Ein Leben als Phantom in Montsevelier

Als Erwachsener lebt er zunächst bei seinen Eltern. Diese suchen ihm schliesslich eine Wohnung – im Erdgeschoss eines umgebauten Bäckereigebäudes in Montsevelier, drei Kilometer von Corban entfernt. Dort bleibt er ein Phantom: Vorhänge fast immer geschlossen, kaum ein Wort mit den Nachbarn, kein Beitritt zum Schützenverein, keine Spuren im Netz, kein Foto. Seine Mutter kommt vorbei, um die Wäsche zu waschen.

Die Nacht der Tat

Die Eltern planen, ihren Sohn in Italien zu treffen. Am Tag vor der Tat schreibt er ihnen; sie gehen davon aus, er sei mit seinem weissen Bus abgefahren. Dann schickt er seiner Mutter eine Nachricht, er sei gut angekommen. In Wahrheit wissen die Eltern nicht, wo er sich aufhält.

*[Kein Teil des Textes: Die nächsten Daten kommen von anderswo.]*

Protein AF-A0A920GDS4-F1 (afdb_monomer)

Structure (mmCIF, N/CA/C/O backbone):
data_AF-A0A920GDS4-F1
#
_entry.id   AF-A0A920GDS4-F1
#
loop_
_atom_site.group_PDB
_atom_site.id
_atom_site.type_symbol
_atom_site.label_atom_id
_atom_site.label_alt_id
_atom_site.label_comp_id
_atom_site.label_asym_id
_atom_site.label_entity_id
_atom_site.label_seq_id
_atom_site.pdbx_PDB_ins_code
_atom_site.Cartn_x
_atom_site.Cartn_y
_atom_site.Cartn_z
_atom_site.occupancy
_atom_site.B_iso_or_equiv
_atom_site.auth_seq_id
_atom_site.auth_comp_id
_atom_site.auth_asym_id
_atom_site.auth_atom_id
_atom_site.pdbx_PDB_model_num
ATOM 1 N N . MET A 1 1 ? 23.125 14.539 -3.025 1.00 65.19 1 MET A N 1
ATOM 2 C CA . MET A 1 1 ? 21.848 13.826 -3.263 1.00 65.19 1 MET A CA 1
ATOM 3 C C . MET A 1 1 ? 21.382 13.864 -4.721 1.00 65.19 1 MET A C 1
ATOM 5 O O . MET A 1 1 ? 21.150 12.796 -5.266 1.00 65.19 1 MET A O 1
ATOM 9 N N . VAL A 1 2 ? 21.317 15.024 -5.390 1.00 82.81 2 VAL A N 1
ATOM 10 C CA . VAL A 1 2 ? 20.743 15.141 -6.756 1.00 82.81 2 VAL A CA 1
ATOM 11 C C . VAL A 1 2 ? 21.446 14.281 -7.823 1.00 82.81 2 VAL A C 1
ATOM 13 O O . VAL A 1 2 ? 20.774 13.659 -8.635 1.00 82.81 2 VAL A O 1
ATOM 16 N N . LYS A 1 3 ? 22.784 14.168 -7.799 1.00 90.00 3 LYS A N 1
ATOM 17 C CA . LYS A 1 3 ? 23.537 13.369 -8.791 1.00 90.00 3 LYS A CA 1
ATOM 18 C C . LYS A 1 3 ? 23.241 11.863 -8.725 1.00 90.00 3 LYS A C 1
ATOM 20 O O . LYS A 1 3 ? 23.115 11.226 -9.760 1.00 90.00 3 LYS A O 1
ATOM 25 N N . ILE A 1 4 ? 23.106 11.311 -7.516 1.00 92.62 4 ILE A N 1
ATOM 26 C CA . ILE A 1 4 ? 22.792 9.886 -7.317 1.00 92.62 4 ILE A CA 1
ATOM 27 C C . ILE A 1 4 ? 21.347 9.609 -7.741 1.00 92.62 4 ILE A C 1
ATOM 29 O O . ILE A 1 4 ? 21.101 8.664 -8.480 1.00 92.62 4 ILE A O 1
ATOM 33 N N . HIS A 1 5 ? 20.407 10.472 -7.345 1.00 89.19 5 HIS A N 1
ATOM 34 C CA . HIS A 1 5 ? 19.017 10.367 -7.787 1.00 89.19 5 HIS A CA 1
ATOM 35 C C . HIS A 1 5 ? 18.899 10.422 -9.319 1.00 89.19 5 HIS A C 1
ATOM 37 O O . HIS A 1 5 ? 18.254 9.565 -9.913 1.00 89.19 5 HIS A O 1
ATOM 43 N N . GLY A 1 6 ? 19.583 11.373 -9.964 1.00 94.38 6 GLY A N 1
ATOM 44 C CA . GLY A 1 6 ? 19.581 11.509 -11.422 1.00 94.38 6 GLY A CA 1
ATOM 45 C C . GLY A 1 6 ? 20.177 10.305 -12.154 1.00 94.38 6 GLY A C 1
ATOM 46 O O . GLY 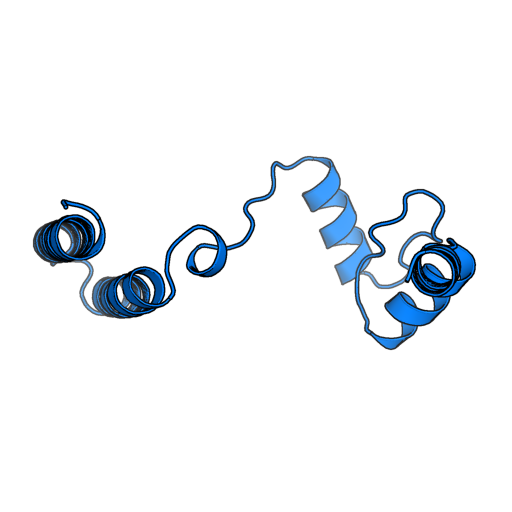A 1 6 ? 19.677 9.948 -13.216 1.00 94.38 6 GLY A O 1
ATOM 47 N N . PHE A 1 7 ? 21.195 9.652 -11.582 1.00 94.44 7 PHE A N 1
ATOM 48 C CA . PHE A 1 7 ? 21.721 8.393 -12.112 1.00 94.44 7 PHE A CA 1
ATOM 49 C C . PHE A 1 7 ? 20.674 7.277 -12.032 1.00 94.44 7 PHE A C 1
ATOM 51 O O . PHE A 1 7 ? 20.387 6.644 -13.043 1.00 94.44 7 PHE A O 1
ATOM 58 N N . PHE A 1 8 ? 20.058 7.060 -10.865 1.00 92.88 8 PHE A N 1
ATOM 59 C CA . PHE A 1 8 ? 19.044 6.012 -10.715 1.00 92.88 8 PHE A CA 1
ATOM 60 C C . PHE A 1 8 ? 17.807 6.247 -11.571 1.00 92.88 8 PHE A C 1
ATOM 62 O O . PHE A 1 8 ? 17.239 5.274 -12.033 1.00 92.88 8 PHE A O 1
ATOM 69 N N . ALA A 1 9 ? 17.403 7.497 -11.797 1.00 93.62 9 ALA A N 1
ATOM 70 C CA . ALA A 1 9 ? 16.203 7.827 -12.560 1.00 93.62 9 ALA A CA 1
ATOM 71 C C . ALA A 1 9 ? 16.333 7.611 -14.081 1.00 93.62 9 ALA A C 1
ATOM 73 O O . ALA A 1 9 ? 15.332 7.739 -14.781 1.00 93.62 9 ALA A O 1
ATOM 74 N N . GLN A 1 10 ? 17.528 7.302 -14.604 1.00 95.69 10 GLN A N 1
ATOM 75 C CA . GLN A 1 10 ? 17.699 7.040 -16.036 1.00 95.69 10 GLN A CA 1
ATOM 76 C C . GLN A 1 10 ? 16.909 5.788 -16.472 1.00 95.69 10 GLN A C 1
ATOM 78 O O . GLN A 1 10 ? 16.916 4.789 -15.739 1.00 95.69 10 GLN A O 1
ATOM 83 N N . PRO A 1 11 ? 16.273 5.799 -17.661 1.00 95.62 11 PRO A N 1
ATOM 84 C CA . PRO A 1 11 ? 15.456 4.686 -18.146 1.00 95.62 11 PRO A CA 1
ATOM 85 C C . PRO A 1 11 ? 16.204 3.351 -18.167 1.00 95.62 11 PRO A C 1
ATOM 87 O O . PRO A 1 11 ? 15.658 2.321 -17.767 1.00 95.62 11 PRO A O 1
ATOM 90 N N . GLU A 1 12 ? 17.465 3.354 -18.599 1.00 95.06 12 GLU A N 1
ATOM 91 C CA . GLU A 1 12 ? 18.287 2.151 -18.734 1.00 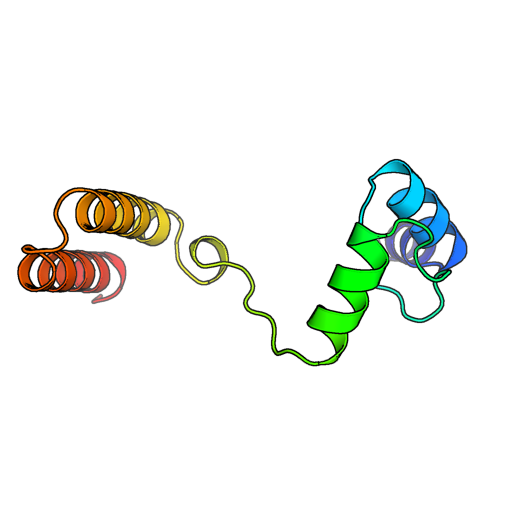95.06 12 GLU A CA 1
ATOM 92 C C . GLU A 1 12 ? 18.605 1.552 -17.361 1.00 95.06 12 GLU A C 1
ATOM 94 O O . GLU A 1 12 ? 18.505 0.340 -17.166 1.00 95.06 12 GLU A O 1
ATOM 99 N N . ASN A 1 13 ? 18.911 2.409 -16.384 1.00 95.44 13 ASN A N 1
ATOM 100 C CA . ASN A 1 13 ? 19.229 1.997 -15.020 1.00 95.44 13 ASN A CA 1
ATOM 101 C C . ASN A 1 13 ? 17.992 1.446 -14.302 1.00 95.44 13 ASN A C 1
ATOM 103 O O . ASN A 1 13 ? 18.067 0.388 -13.672 1.00 95.44 13 ASN A O 1
ATOM 107 N N . LEU A 1 14 ? 16.835 2.102 -14.445 1.00 94.50 14 LEU A N 1
ATOM 108 C CA . LEU A 1 14 ? 15.580 1.573 -13.910 1.00 94.50 14 LEU A CA 1
ATOM 109 C C . LEU A 1 14 ? 15.154 0.295 -14.621 1.00 94.50 14 LEU A C 1
ATOM 111 O O . LEU A 1 14 ? 14.670 -0.611 -13.951 1.00 94.50 14 LEU A O 1
ATOM 115 N N . THR A 1 15 ? 15.336 0.186 -15.936 1.00 93.12 15 THR A N 1
ATOM 116 C CA . THR A 1 15 ? 15.033 -1.046 -16.679 1.00 93.12 15 THR A CA 1
ATOM 117 C C . THR A 1 15 ? 15.882 -2.204 -16.161 1.00 93.12 15 THR A C 1
ATOM 119 O O . THR A 1 15 ? 15.342 -3.246 -15.794 1.00 93.12 15 THR A O 1
ATOM 122 N N . ALA A 1 16 ? 17.201 -2.013 -16.056 1.00 93.44 16 ALA A N 1
ATOM 123 C CA . ALA A 1 16 ? 18.110 -3.033 -15.543 1.00 93.44 16 ALA A CA 1
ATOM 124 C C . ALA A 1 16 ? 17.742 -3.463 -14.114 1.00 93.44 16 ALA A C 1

In der Nacht auf Sonntag fährt Julien G. zur Schachenstrasse in Aarau, legt einen Teil des Weges zu Fuss zurück und eröffnet laut Polizei das Feuer auf die Menge. Auf dem Rückweg schiesst er mit einer Pistole auf ein wegfahrendes Auto. Julien G. hat keine bekannten Verbindungen in den Aargau.

Selbststellung und Schweigen

Kurz nach 1 Uhr stellt sich Julien G. auf dem Polizeiposten in Delémont. Beamte durchsuchen noch am selben Morgen seine Wohnung und das Elternhaus. Bei der ersten Einvernahme verweigert er die Aussage zur Sache. Vorbestraft war er nicht. Sein Motiv ist weiterhin unbekannt.

Namen gekürzt gemäss Redaktionsstandard.